Let $G(A)$ denote the directed graph that is associated to $A$, i.e., $G(A)$ has vertices $\{1, \dots, n\}$, and there is an edge from $j$ to $k$ iff $A_{jk} > 0$. Let us call a non-empty subset $S \subseteq \{1, \dots, n\}$ a sink of $G(A)$ if, from every vertex of $G(A)$, there is a path to at least one point in $S$.
Theorem. (a) One has $$ \dim \operatorname{Fix}(A) = \min \Big\{ \lvert S \rvert : \, S \subseteq \{1, \dots, n\} \text{ is a sink of } G(A) \Big\}, $$ where $\operatorname{Fix}(A) := \ker(\operatorname{id} - A)$ denotes the fixed space of $A$ (in other words: the eigenspace of $A$ for the eigenvalue $1$).
(b) If $S$ is a sink of $G(A)$ and $A_{jj} > 0$ for all $j \in S$, then $A$ is aperiodic, i.e., $A$ does not have any eigenvalues in the unit circle except for $1$.
The theorem can, for instance, be proved by combining the classical Perron-Frobenius theorem with a bit of vector lattice theory (but it seems likely that one can find several different proofs).
A few colleagues and myself would like to apply this result in an article. It seems very likely that this is known - so we would prefer giving a reference instead of including a proof -, but I couldn't find it in the classical textbooks on (nonnegative) matrices (more specifically, I checked in Gantmacher, Berman and Plemmons, and Minc).
Question: Do you know a reference that contains the theorem?
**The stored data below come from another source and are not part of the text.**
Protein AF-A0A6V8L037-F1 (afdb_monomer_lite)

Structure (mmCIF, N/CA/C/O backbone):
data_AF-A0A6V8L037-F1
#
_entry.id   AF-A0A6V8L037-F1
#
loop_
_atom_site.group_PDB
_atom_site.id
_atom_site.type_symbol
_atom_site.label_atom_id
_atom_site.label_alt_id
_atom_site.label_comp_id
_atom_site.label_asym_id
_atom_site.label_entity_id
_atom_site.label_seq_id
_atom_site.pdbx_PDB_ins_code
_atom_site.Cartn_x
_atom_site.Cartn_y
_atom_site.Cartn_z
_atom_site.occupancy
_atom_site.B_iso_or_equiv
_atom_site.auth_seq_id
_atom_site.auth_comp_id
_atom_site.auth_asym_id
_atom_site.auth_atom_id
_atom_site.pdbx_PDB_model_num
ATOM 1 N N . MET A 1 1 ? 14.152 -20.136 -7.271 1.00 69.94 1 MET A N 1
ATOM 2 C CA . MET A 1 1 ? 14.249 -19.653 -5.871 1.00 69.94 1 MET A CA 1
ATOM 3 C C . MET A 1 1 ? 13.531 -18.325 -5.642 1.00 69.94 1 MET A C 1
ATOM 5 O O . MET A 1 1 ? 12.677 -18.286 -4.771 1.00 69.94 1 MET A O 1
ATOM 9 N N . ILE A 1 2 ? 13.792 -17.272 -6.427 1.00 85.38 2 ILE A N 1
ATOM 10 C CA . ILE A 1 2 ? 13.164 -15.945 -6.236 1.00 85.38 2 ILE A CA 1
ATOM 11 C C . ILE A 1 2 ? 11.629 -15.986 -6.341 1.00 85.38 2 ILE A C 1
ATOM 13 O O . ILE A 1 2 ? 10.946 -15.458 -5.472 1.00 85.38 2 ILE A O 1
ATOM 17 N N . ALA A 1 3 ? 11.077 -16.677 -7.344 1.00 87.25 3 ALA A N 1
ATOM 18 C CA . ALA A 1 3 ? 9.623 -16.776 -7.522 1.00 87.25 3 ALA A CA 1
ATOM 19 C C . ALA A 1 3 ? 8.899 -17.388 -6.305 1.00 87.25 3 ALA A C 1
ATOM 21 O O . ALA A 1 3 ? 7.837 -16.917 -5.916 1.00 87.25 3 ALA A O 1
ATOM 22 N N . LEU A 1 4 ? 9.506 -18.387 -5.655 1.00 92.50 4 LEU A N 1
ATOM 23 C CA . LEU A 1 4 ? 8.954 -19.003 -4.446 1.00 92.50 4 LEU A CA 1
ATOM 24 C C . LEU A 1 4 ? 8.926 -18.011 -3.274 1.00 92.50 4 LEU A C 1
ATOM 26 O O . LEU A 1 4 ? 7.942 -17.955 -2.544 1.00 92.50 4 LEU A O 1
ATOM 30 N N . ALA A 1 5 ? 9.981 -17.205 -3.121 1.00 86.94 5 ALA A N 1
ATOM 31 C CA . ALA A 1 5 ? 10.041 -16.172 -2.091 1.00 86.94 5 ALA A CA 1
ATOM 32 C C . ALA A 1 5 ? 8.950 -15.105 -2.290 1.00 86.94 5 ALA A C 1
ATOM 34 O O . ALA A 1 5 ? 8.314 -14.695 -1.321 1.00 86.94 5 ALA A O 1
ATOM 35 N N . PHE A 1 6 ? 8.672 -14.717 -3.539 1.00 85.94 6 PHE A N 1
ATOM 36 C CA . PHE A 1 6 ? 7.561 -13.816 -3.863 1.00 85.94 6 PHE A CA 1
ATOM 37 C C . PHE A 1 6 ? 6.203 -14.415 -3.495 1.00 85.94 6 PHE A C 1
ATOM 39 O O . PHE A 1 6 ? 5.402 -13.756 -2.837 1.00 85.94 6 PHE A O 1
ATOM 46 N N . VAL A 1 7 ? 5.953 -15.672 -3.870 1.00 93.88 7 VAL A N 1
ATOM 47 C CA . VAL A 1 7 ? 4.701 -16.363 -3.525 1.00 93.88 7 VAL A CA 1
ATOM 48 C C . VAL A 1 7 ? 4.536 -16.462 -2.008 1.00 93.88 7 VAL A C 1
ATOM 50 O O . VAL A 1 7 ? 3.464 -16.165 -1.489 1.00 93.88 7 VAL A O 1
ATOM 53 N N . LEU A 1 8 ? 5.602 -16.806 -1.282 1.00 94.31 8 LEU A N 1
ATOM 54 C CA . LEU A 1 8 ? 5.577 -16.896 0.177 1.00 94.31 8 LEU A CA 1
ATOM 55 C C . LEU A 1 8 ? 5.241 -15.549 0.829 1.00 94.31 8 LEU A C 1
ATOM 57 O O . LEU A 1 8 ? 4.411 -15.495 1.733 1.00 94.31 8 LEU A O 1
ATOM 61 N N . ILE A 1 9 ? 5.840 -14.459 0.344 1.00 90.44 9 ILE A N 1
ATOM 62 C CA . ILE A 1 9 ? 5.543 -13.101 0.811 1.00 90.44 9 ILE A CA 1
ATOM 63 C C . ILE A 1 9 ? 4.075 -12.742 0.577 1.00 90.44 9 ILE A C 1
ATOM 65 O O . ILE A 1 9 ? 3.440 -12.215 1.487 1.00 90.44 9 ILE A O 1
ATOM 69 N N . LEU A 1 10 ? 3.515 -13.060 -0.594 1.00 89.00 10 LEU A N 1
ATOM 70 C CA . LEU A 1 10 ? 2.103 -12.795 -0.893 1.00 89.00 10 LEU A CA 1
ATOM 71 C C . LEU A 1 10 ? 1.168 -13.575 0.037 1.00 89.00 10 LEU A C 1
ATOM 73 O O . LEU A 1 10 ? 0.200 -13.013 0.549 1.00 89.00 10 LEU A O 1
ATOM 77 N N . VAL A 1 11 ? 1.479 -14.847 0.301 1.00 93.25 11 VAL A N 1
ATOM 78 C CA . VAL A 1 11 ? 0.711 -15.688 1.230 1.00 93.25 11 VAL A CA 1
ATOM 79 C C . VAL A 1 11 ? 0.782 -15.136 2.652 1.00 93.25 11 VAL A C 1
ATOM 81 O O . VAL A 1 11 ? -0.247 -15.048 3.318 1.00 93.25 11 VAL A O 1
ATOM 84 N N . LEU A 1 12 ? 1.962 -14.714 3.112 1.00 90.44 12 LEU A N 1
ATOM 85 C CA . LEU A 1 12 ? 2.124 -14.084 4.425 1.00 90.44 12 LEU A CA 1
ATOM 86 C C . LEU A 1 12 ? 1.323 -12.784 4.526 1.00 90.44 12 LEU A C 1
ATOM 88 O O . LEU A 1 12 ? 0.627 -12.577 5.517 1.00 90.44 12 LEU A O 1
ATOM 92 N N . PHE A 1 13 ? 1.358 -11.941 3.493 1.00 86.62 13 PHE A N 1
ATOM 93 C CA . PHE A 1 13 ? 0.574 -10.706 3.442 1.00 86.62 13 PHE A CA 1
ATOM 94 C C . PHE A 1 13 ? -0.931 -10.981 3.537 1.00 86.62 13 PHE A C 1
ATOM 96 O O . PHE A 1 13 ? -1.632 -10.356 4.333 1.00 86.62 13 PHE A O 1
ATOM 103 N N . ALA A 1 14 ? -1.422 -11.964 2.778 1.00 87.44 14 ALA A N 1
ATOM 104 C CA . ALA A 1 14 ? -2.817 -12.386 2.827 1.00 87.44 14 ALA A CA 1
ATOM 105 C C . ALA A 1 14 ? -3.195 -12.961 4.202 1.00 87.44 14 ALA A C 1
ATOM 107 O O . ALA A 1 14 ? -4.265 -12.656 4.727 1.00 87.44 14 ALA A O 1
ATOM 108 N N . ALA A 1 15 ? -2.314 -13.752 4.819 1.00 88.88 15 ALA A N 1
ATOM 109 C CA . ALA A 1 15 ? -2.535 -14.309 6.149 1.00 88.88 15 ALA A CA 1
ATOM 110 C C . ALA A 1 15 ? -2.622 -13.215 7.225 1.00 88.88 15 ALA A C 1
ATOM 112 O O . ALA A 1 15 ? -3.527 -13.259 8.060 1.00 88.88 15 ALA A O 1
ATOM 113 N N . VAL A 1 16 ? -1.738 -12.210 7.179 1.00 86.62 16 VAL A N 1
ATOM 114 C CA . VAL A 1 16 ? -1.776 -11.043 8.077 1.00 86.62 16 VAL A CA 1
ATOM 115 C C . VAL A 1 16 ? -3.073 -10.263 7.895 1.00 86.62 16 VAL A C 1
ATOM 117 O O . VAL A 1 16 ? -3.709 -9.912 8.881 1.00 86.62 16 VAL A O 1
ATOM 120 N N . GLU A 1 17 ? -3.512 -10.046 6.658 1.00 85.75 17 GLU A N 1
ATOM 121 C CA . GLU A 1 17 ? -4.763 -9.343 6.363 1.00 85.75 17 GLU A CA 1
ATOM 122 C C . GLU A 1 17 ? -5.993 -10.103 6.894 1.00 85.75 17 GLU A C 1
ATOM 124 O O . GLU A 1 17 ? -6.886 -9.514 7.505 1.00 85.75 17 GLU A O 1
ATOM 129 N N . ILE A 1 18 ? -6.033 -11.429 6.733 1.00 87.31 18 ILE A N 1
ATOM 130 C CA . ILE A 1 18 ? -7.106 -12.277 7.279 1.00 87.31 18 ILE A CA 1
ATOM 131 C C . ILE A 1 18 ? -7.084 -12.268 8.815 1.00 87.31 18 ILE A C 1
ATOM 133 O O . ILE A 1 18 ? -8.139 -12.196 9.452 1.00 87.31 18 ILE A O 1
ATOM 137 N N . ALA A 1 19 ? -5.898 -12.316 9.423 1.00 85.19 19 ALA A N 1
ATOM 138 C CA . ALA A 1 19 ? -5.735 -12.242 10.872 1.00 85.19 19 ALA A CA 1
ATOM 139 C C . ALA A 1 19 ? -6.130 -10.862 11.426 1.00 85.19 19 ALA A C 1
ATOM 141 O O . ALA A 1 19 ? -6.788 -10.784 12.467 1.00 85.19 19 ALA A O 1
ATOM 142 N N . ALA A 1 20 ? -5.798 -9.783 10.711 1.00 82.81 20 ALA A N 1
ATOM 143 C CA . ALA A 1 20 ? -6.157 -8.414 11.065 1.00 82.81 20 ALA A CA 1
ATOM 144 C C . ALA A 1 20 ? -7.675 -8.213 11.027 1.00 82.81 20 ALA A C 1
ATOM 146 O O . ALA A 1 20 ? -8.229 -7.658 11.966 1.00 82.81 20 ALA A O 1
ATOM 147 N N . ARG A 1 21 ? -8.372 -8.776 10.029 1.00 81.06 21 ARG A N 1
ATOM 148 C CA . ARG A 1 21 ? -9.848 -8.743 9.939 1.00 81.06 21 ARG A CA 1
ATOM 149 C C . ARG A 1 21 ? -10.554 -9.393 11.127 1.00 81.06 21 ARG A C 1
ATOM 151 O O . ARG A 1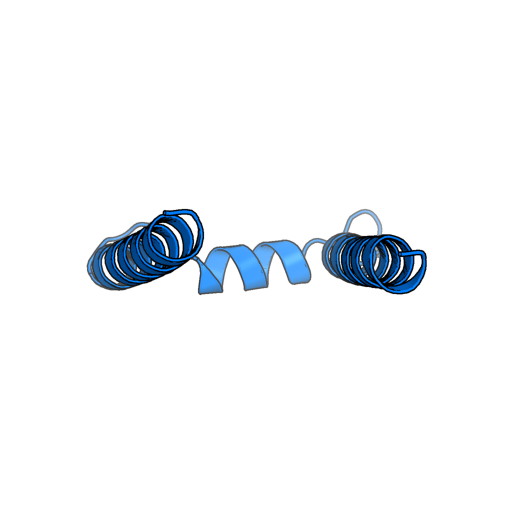 21 ? -11.685 -9.035 11.437 1.00 81.06 21 ARG A O 1
ATOM 158 N N . ARG A 1 22 ? -9.911 -10.367 11.774 1.00 81.38 22 ARG A N 1
ATOM 159 C CA . ARG A 1 22 ? -10.418 -11.026 12.989 1.00 81.38 22 ARG A CA 1
ATOM 160 C C . ARG A 1 22 ? -9.944 -10.361 14.281 1.00 81.38 22 ARG A C 1
ATOM 162 O O . ARG A 1 22 ? -10.389 -10.750 15.356 1.00 81.38 22 ARG A O 1
ATOM 169 N N . SER A 1 23 ? -9.059 -9.376 14.185 1.00 77.75 23 SER A N 1
ATOM 170 C CA . SER A 1 23 ? -8.456 -8.677 15.316 1.00 77.75 23 SER A CA 1
ATOM 171 C C . SER A 1 23 ? -8.961 -7.233 15.396 1.00 77.75 23 SER A C 1
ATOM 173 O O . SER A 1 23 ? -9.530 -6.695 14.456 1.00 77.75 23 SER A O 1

Remark. The theorem also holds if the assumption that $A$ be row stochastic is replaced with the weaker assumption that $A$ has nonnegative entries and a fixed vector whose entries are all strictly positive. A reference for this more general result would be even better - but it can also reduced to the theorem above by a similarity transformation.